_YOUR GOAL_.
From the entries that follow, copy exactly the lines beginning at the line holding "ATOM 11 C C" and continuing through the line holding "ATOM 41 C C".

"""

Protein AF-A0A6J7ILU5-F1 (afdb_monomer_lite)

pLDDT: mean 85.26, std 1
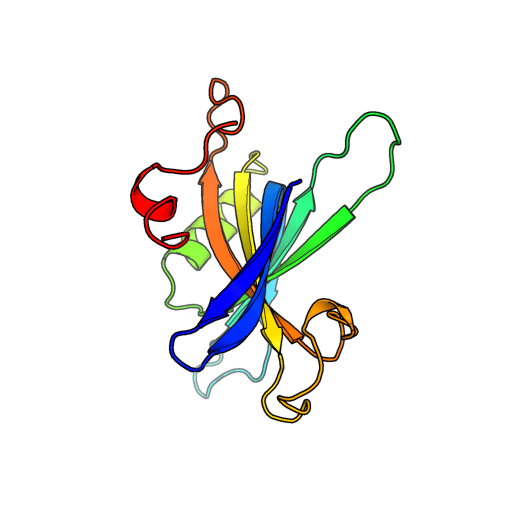7.1, range [36.44, 97.75]

Structure (mmCIF, N/CA/C/O backbone):
data_AF-A0A6J7ILU5-F1
#
_entry.id   AF-A0A6J7ILU5-F1
#
loop_
_atom_site.group_PDB
_atom_site.id
_atom_site.type_symbol
_atom_site.label_atom_id
_atom_site.label_alt_id
_atom_site.label_comp_id
_atom_site.label_asym_id
_atom_site.label_entity_id
_atom_site.label_seq_id
_atom_site.pdbx_PDB_ins_code
_atom_site.Cartn_x
_atom_site.Cartn_y
_atom_site.Cartn_z
_atom_site.occupancy
_atom_site.B_iso_or_equiv
_atom_site.auth_seq_id
_atom_site.auth_comp_id
_atom_site.auth_asym_id
_atom_site.auth_atom_id
_atom_site.pdbx_PDB_model_num
ATOM 1 N N . MET A 1 1 ? 3.123 14.341 -0.113 1.00 83.81 1 MET A N 1
ATOM 2 C CA . MET A 1 1 ? 2.284 13.238 0.411 1.00 83.81 1 MET A CA 1
ATOM 3 C C . MET A 1 1 ? 1.088 13.823 1.148 1.00 83.81 1 MET A C 1
ATOM 5 O O . MET A 1 1 ? 1.264 14.808 1.857 1.00 83.81 1 MET A O 1
ATOM 9 N N . ARG A 1 2 ? -0.101 13.242 0.977 1.00 88.38 2 ARG A N 1
ATOM 10 C CA . ARG A 1 2 ? -1.336 13.593 1.699 1.00 88.38 2 ARG A CA 1
ATOM 11 C C . ARG A 1 2 ? -1.829 12.380 2.487 1.00 88.38 2 ARG A C 1
ATOM 13 O O . ARG A 1 2 ? -1.534 11.252 2.098 1.00 88.38 2 ARG A O 1
ATOM 20 N N . ALA A 1 3 ? -2.546 12.615 3.583 1.00 90.88 3 ALA A N 1
ATOM 21 C CA . ALA A 1 3 ? -3.085 11.566 4.442 1.00 90.88 3 ALA A CA 1
ATOM 22 C C . ALA A 1 3 ? -4.457 11.967 4.994 1.00 90.88 3 ALA A C 1
ATOM 24 O O . ALA A 1 3 ? -4.663 13.136 5.320 1.00 90.88 3 ALA A O 1
ATOM 25 N N . TRP A 1 4 ? -5.372 11.009 5.106 1.00 94.94 4 TRP A N 1
ATOM 26 C CA . TRP A 1 4 ? -6.704 11.203 5.678 1.00 94.94 4 TRP A CA 1
ATOM 27 C C . TRP A 1 4 ? -7.248 9.877 6.223 1.00 94.94 4 TRP A C 1
ATOM 29 O O . TRP A 1 4 ? -6.731 8.807 5.908 1.00 94.94 4 TRP A O 1
ATOM 39 N N . ILE A 1 5 ? -8.259 9.951 7.087 1.00 95.56 5 ILE A N 1
ATOM 40 C CA . ILE A 1 5 ? -8.922 8.782 7.677 1.00 95.56 5 ILE A CA 1
ATOM 41 C C . ILE A 1 5 ? -10.273 8.617 7.000 1.00 95.56 5 ILE A C 1
ATOM 43 O O . ILE A 1 5 ? -11.003 9.594 6.828 1.00 95.56 5 ILE A O 1
ATOM 47 N N . GLU A 1 6 ? -10.605 7.381 6.668 1.00 93.69 6 GLU A N 1
ATOM 48 C CA . GLU A 1 6 ? -11.901 6.979 6.132 1.00 93.69 6 GLU A CA 1
ATOM 49 C C . GLU A 1 6 ? -12.468 5.848 6.991 1.00 93.69 6 GLU A C 1
ATOM 51 O O . GLU A 1 6 ? -11.779 5.304 7.859 1.00 93.69 6 GLU A O 1
ATOM 56 N N . ALA A 1 7 ? -13.732 5.506 6.763 1.00 92.25 7 ALA A N 1
ATOM 57 C CA . ALA A 1 7 ? -14.368 4.342 7.356 1.00 92.25 7 ALA A CA 1
ATOM 58 C C . ALA A 1 7 ? -14.987 3.483 6.250 1.00 92.25 7 ALA A C 1
ATOM 60 O O . ALA A 1 7 ? -15.485 4.023 5.264 1.00 92.25 7 ALA A O 1
ATOM 61 N N . ASP A 1 8 ? -14.925 2.161 6.405 1.00 87.75 8 ASP A N 1
ATOM 62 C CA . ASP A 1 8 ? -15.619 1.231 5.512 1.00 87.75 8 ASP A CA 1
ATOM 63 C C . ASP A 1 8 ? -17.133 1.186 5.800 1.00 87.75 8 ASP A C 1
ATOM 65 O O . ASP A 1 8 ? -17.627 1.826 6.733 1.00 87.75 8 ASP A O 1
ATOM 69 N N . ASP A 1 9 ? -17.879 0.394 5.024 1.00 88.69 9 ASP A N 1
ATOM 70 C CA . ASP A 1 9 ? -19.334 0.233 5.185 1.00 88.69 9 ASP A CA 1
ATOM 71 C C . ASP A 1 9 ? -19.743 -0.328 6.562 1.00 88.69 9 ASP A C 1
ATOM 73 O O . ASP A 1 9 ? -20.891 -0.190 6.982 1.00 88.69 9 ASP A O 1
ATOM 77 N N . ALA A 1 10 ? -18.809 -0.954 7.286 1.00 86.38 10 ALA A N 1
ATOM 78 C CA . ALA A 1 10 ? -19.007 -1.454 8.643 1.00 86.38 10 ALA A CA 1
ATOM 79 C C . ALA A 1 10 ? -18.590 -0.433 9.722 1.00 86.38 10 ALA A C 1
ATOM 81 O O . ALA A 1 10 ? -18.624 -0.747 10.913 1.00 86.38 10 ALA A O 1
ATOM 82 N N . GLY A 1 11 ? -18.188 0.780 9.330 1.00 88.62 11 GLY A N 1
ATOM 83 C CA . GLY A 1 11 ? -17.733 1.842 10.225 1.00 88.62 11 GLY A CA 1
ATOM 84 C C . GLY A 1 11 ? -16.301 1.668 10.740 1.00 88.62 11 GLY A C 1
ATOM 85 O O . GLY A 1 11 ? -15.881 2.403 11.638 1.00 88.62 11 GLY A O 1
ATOM 86 N N . ARG A 1 12 ? -15.525 0.717 10.205 1.00 88.94 12 ARG A N 1
ATOM 87 C CA . ARG A 1 12 ? -14.142 0.477 10.637 1.00 88.94 12 ARG A CA 1
ATOM 88 C C . ARG A 1 12 ? -13.214 1.491 9.989 1.00 88.94 12 ARG A C 1
ATOM 90 O O . ARG A 1 12 ? -13.169 1.617 8.769 1.00 88.94 12 ARG A O 1
ATOM 97 N N . GLN A 1 13 ? -12.442 2.188 10.819 1.00 94.25 13 GLN A N 1
ATOM 98 C CA . GLN A 1 13 ? -11.509 3.205 10.344 1.00 94.25 13 GLN A CA 1
ATOM 99 C C . GLN A 1 13 ? -10.274 2.597 9.675 1.00 94.25 13 GLN A C 1
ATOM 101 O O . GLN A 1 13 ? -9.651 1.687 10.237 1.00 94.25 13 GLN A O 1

"""

_RESULT BELOW_.
ATOM 11 C C . ARG A 1 2 ? -1.829 12.380 2.487 1.00 88.38 2 ARG A C 1
ATOM 13 O O . ARG A 1 2 ? -1.534 11.252 2.098 1.00 88.38 2 ARG A O 1
ATOM 20 N N . ALA A 1 3 ? -2.546 12.615 3.583 1.00 90.88 3 ALA A N 1
ATOM 21 C CA . ALA A 1 3 ? -3.085 11.566 4.442 1.00 90.88 3 ALA A CA 1
ATOM 22 C C . ALA A 1 3 ? -4.457 11.967 4.994 1.00 90.88 3 ALA A C 1
ATOM 24 O O . ALA A 1 3 ? -4.663 13.136 5.320 1.00 90.88 3 ALA A O 1
ATOM 25 N N . TRP A 1 4 ? -5.372 11.009 5.106 1.00 94.94 4 TRP A N 1
ATOM 26 C CA . TRP A 1 4 ? -6.704 11.203 5.678 1.00 94.94 4 TRP A CA 1
ATOM 27 C C . TRP A 1 4 ? -7.248 9.877 6.223 1.00 94.94 4 TRP A C 1
ATOM 29 O O . TRP A 1 4 ? -6.731 8.807 5.908 1.00 94.94 4 TRP A O 1
ATOM 39 N N . ILE A 1 5 ? -8.259 9.951 7.087 1.00 95.56 5 ILE A N 1
ATOM 40 C CA . ILE A 1 5 ? -8.922 8.782 7.677 1.00 95.56 5 ILE A CA 1
ATOM 41 C C . ILE A 1 5 ? -10.273 8.617 7.000 1.00 95.56 5 ILE A C 1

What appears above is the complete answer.